Moving beyond hype: Could one-two treatment restore damaged heart muscle?
Heart attacks can cause immediate death. But in survivors, the blockage of blood flow can kill so many heart muscle cells that heart failure can follow months or years afterwards. Heart disease is the leading cause of hospital admission and death in the United States.
“A heart attack causes a loss of muscle and leaves the heart with a scar that does not contract and so impairs the heart’s pumping function,” says Tim Kamp, a professor of medicine who is co-leader of a new grant designed to attack two roadblocks that have stymied efforts to restore heart muscle with muscle cells grown from stem cells.
Kamp, who directs the Stem Cell and Regenerative Medicine Center at the University of Wisconsin–Madison, says, “Everybody involved in treating these patients knows that this scarring often leads to a continual decline in heart function with heart failure and even death.”
Sixteen percent of men, and 22 percent of women, develop heart failure after myocardial infarction – heart attack. Coronary artery disease – the category that includes stoppage of blood flow — causes one in seven deaths in the United States.
Adult stem cell injections seemed a logical way to form new heart muscle cells and repair the damaged muscle. But in dozens of experiments, the cells either washed out of the heart or failed to develop into the specialized muscle cells – the cardiomyocytes — that power cardiac contractions. “The benefits were mixed, modest at best,” says Kamp.
After years of preliminary investigations, however, Kamp and Amish Raval, a professor of cardiology, researcher and entrepreneur, hope that a combination of two cutting-edge approaches would use a fabric-like material to prevent “wash-out” and successfully implant cardiomyocytes to damaged hearts.
Aided by a Regenerative Medicine Innovation Project grant from the National Heart, Lung, and Blood Institute, part of the National Institutes of Health, the two will lead a group to test that idea in pigs over two years.
Having committed cells could be a major advance, Raval says. “The first stem-cells therapies started with cells that I call ‘the model T.’ Now, we are moving to the Buick.” The cells originate as induced pluripotent stem cells (iPSCs) – a relative of embryonic stem cells that is based on reprogramming adult cells.
Two Madison-based businesses, and sources at the University of Wisconsin–Madison, also helped to fund the research. Fujifilm Cellular Dynamics Inc., one of the largest commercial sources of stem cell products, produces the committed cardiac progenitor cells that will be tested. These committed cells are ready to transform themselves into cardiomyocytes.
Fujifilm bought CDI, a company whose founders included Kamp and UW–Madison stem cell pioneer James Thomson, but the operations remain in Madison. Kamp has no ownership position but is a consultant for the company.
Raval is a founder and board chair of the second commercial supporter, Cellular Logistics, Inc., which makes a freeze-dried matrix from the same proteins that naturally holds cardiomyocytes in place in the heart. The material is called extracellular matrix (ECM) because it scaffolds cells from the outside.
When the heart pumps, internal pressures often eject would-be replacement cells through lymph channels and blood vessels.
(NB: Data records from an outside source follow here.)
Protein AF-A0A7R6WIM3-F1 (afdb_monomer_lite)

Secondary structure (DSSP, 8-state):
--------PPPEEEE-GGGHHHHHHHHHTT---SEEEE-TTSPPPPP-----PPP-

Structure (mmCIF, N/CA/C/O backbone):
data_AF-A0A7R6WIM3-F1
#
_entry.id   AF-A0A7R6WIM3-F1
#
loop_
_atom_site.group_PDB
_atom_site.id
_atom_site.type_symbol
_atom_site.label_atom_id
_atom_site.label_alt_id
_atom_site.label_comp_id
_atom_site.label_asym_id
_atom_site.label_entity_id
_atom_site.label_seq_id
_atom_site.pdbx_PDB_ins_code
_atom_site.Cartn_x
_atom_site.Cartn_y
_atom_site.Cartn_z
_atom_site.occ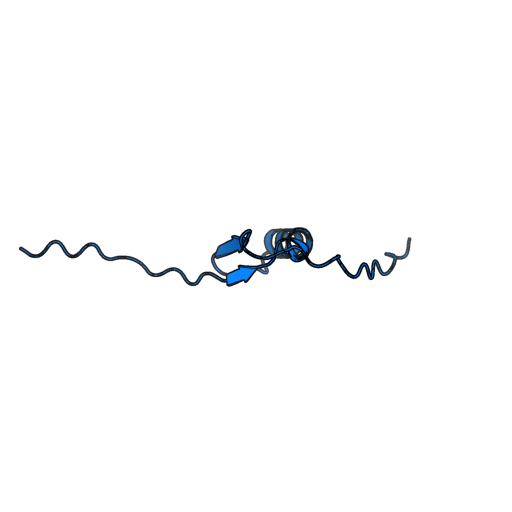upancy
_atom_site.B_iso_or_equiv
_atom_site.auth_seq_id
_atom_site.auth_comp_id
_atom_site.auth_asym_id
_atom_site.auth_atom_id
_atom_site.pdbx_PDB_model_num
ATOM 1 N N . MET A 1 1 ? -12.969 -2.305 38.418 1.00 46.94 1 MET A N 1
ATOM 2 C CA . MET A 1 1 ? -12.031 -1.586 37.530 1.00 46.94 1 MET A CA 1
ATOM 3 C C . MET A 1 1 ? -12.016 -2.284 36.170 1.00 46.94 1 MET A C 1
ATOM 5 O O . MET A 1 1 ? -11.496 -3.394 36.127 1.00 46.94 1 MET A O 1
ATOM 9 N N . PRO A 1 2 ? -12.605 -1.763 35.077 1.00 56.34 2 PRO A N 1
ATOM 10 C CA . PRO A 1 2 ? -12.421 -2.3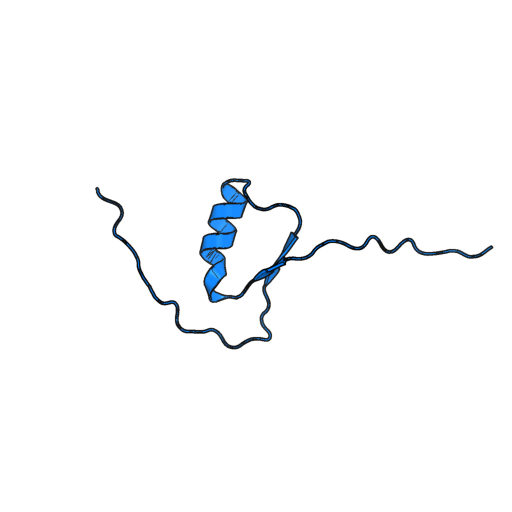82 33.771 1.00 56.34 2 PRO A CA 1
ATOM 11 C C . PRO A 1 2 ? -11.178 -1.776 33.108 1.00 56.34 2 PRO A C 1
ATOM 13 O O . PRO A 1 2 ? -11.175 -0.617 32.704 1.00 56.34 2 PRO A O 1
ATOM 16 N N . ASN A 1 3 ? -10.105 -2.561 33.008 1.00 59.03 3 ASN A N 1
ATOM 17 C CA . ASN A 1 3 ? -8.938 -2.224 32.193 1.00 59.03 3 ASN A CA 1
ATOM 18 C C . ASN A 1 3 ? -9.293 -2.425 30.712 1.00 59.03 3 ASN A C 1
ATOM 20 O O . ASN A 1 3 ? -9.050 -3.485 30.136 1.00 59.03 3 ASN A O 1
ATOM 24 N N . GLY A 1 4 ? -9.914 -1.416 30.101 1.00 57.00 4 GLY A N 1
ATOM 25 C CA . GLY A 1 4 ? -10.138 -1.367 28.659 1.00 57.00 4 GLY A CA 1
ATOM 26 C C . GLY A 1 4 ? -8.835 -1.035 27.939 1.00 57.00 4 GLY A C 1
ATOM 27 O O . GLY A 1 4 ? -8.407 0.116 27.923 1.00 57.00 4 GLY A O 1
ATOM 28 N N . ARG A 1 5 ? -8.187 -2.036 27.339 1.00 63.56 5 ARG A N 1
ATOM 29 C CA . ARG A 1 5 ? -7.059 -1.830 26.421 1.00 63.56 5 ARG A CA 1
ATOM 30 C C . ARG A 1 5 ? -7.573 -1.007 25.233 1.00 63.56 5 ARG A C 1
ATOM 32 O O . ARG A 1 5 ? -8.333 -1.523 24.419 1.00 63.56 5 ARG A O 1
ATOM 39 N N . LEU A 1 6 ? -7.209 0.274 25.154 1.00 63.09 6 LEU A N 1
ATOM 40 C CA . LEU A 1 6 ? -7.558 1.135 24.022 1.00 63.09 6 LEU A CA 1
ATOM 41 C C . LEU A 1 6 ? -6.803 0.638 22.780 1.00 63.09 6 LEU A C 1
ATOM 43 O O . LEU A 1 6 ? -5.649 0.993 22.548 1.00 63.09 6 LEU A O 1
ATOM 47 N N . CYS A 1 7 ? -7.428 -0.238 21.996 1.00 59.81 7 CYS A N 1
ATOM 48 C CA . CYS A 1 7 ? -6.905 -0.646 20.699 1.00 59.81 7 CYS A CA 1
ATOM 49 C C . CYS A 1 7 ? -7.044 0.534 19.732 1.00 59.81 7 CYS A C 1
ATOM 51 O O . CYS A 1 7 ? -8.134 0.814 19.236 1.00 59.81 7 CYS A O 1
ATOM 53 N N . VAL A 1 8 ? -5.941 1.232 19.469 1.00 69.94 8 VAL A N 1
ATOM 54 C CA . VAL A 1 8 ? -5.893 2.265 18.430 1.00 69.94 8 VAL A CA 1
ATOM 55 C C . VAL A 1 8 ? -6.033 1.571 17.073 1.00 69.94 8 VAL A C 1
ATOM 57 O O . VAL A 1 8 ? -5.181 0.766 16.693 1.00 69.94 8 VAL A O 1
ATOM 60 N N . LYS A 1 9 ? -7.127 1.845 16.353 1.00 69.94 9 LYS A N 1
ATOM 61 C CA . LYS A 1 9 ? -7.312 1.379 14.973 1.00 69.94 9 LYS A CA 1
ATOM 62 C C . LYS A 1 9 ? -6.455 2.251 14.058 1.00 69.94 9 LYS A C 1
ATOM 64 O O . LYS A 1 9 ? -6.672 3.454 13.989 1.00 69.94 9 LYS A O 1
ATOM 69 N N . ALA A 1 10 ? -5.480 1.647 13.386 1.00 72.25 10 ALA A N 1
ATOM 70 C CA . ALA A 1 10 ? -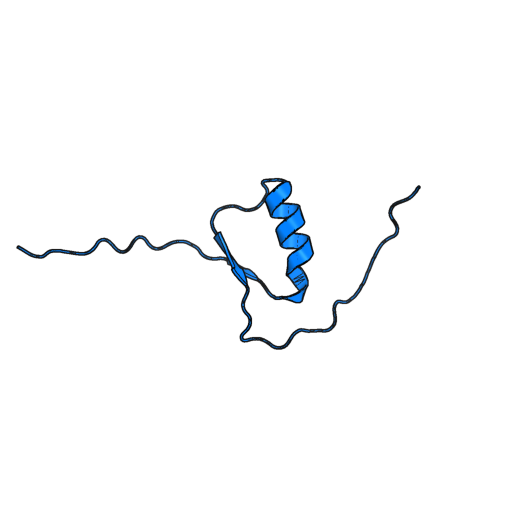4.748 2.307 12.312 1.00 72.25 10 ALA A CA 1
ATOM 71 C C . ALA A 1 10 ? -5.470 2.052 10.985 1.00 72.25 10 ALA A C 1
ATOM 73 O O . ALA A 1 10 ? -5.849 0.912 10.705 1.00 72.25 10 ALA A O 1
ATOM 74 N N . GLU A 1 11 ? -5.635 3.091 10.171 1.00 74.69 11 GLU A N 1
ATOM 75 C CA . GLU A 1 11 ? -6.020 2.918 8.773 1.00 74.69 11 GLU A CA 1
ATOM 76 C C . GLU A 1 11 ? -4.843 2.300 8.013 1.00 74.69 11 GLU A C 1
ATOM 78 O O . GLU A 1 11 ? -3.701 2.758 8.112 1.00 74.69 11 GLU A O 1
ATOM 83 N N . ILE A 1 12 ? -5.115 1.190 7.327 1.00 79.44 12 ILE A N 1
ATOM 84 C CA . ILE A 1 12 ? -4.115 0.415 6.599 1.00 79.44 12 ILE A CA 1
ATOM 85 C C . ILE A 1 12 ? -4.558 0.331 5.151 1.00 79.44 12 ILE A C 1
ATOM 87 O O . ILE A 1 12 ? -5.585 -0.278 4.839 1.00 79.44 12 ILE A O 1
ATOM 91 N N . THR A 1 13 ? -3.728 0.865 4.266 1.00 80.50 13 THR A N 1
ATOM 92 C CA . THR A 1 13 ? -3.891 0.674 2.829 1.00 80.50 13 THR A CA 1
ATOM 93 C C . THR A 1 13 ? -3.153 -0.597 2.429 1.00 80.50 13 THR A C 1
ATOM 95 O O . THR A 1 13 ? -1.939 -0.717 2.620 1.00 80.50 13 THR A O 1
ATOM 98 N N . LYS A 1 14 ? -3.895 -1.577 1.905 1.00 82.69 14 LYS A N 1
ATOM 99 C CA . LYS A 1 14 ? -3.314 -2.805 1.355 1.00 82.69 14 LYS A CA 1
ATOM 100 C C . LYS A 1 14 ? -2.878 -2.561 -0.080 1.00 82.69 14 LYS A C 1
ATOM 102 O O . LYS A 1 14 ? -3.686 -2.118 -0.892 1.00 82.69 14 LYS A O 1
ATOM 107 N N . ALA A 1 15 ? -1.643 -2.917 -0.394 1.00 80.31 15 ALA A N 1
ATOM 108 C CA . ALA A 1 15 ? -1.118 -2.853 -1.747 1.00 80.31 15 ALA A CA 1
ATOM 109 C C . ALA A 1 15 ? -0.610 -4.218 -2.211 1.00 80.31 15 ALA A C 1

Raval’s group has already shown in mice that injecting extracellular matrix proteins along with new cells creates mechanical restraints that avoid the “wash-out” problem.
The injected scaffold may have another advantage for regenerating muscle after heart attack, Kamp notes. “The ECM replenishes the scarred area to become more hospitable to the replacement cardiomyocytes.” The effect may be based on chemical and mechanical signaling between the ECM and the regenerating cells.
Pig’s hearts are quite close to human hearts in size and structure. The grant will cover tests on four groups of 12 pigs each following myocardial infarction:
- A control group, with no treatment;
- A group that receives injections of matrix;
- A group that gets only the committed cardiac progenitor cells; and
- A group that gets ECM and committed cardiac progenitor cells.
If the combination is effective, Raval adds, “We plan to proceed toward a Food and Drug Administration application for an investigational new drug, which would allow us to begin human trials.”
With the passion and concern of a working cardiac surgeon, Raval says those trials would focus “on patients who have not been helped by the best medical management we know today and they are not candidates for heart transplant or mechanical assist devices. The only other option is palliative or hospice care.”
As Raval notes, “More people are surviving heart attacks, and that’s great. But many are left with a scar in the heart muscle – a dead zone. That scar can enlarge, and the damage can spread. So we are seeing an increasing number of patients with heart failure. That’s why we are moving forward with this project.”
This research is being funded by NIH grant 1U01HL148690-01.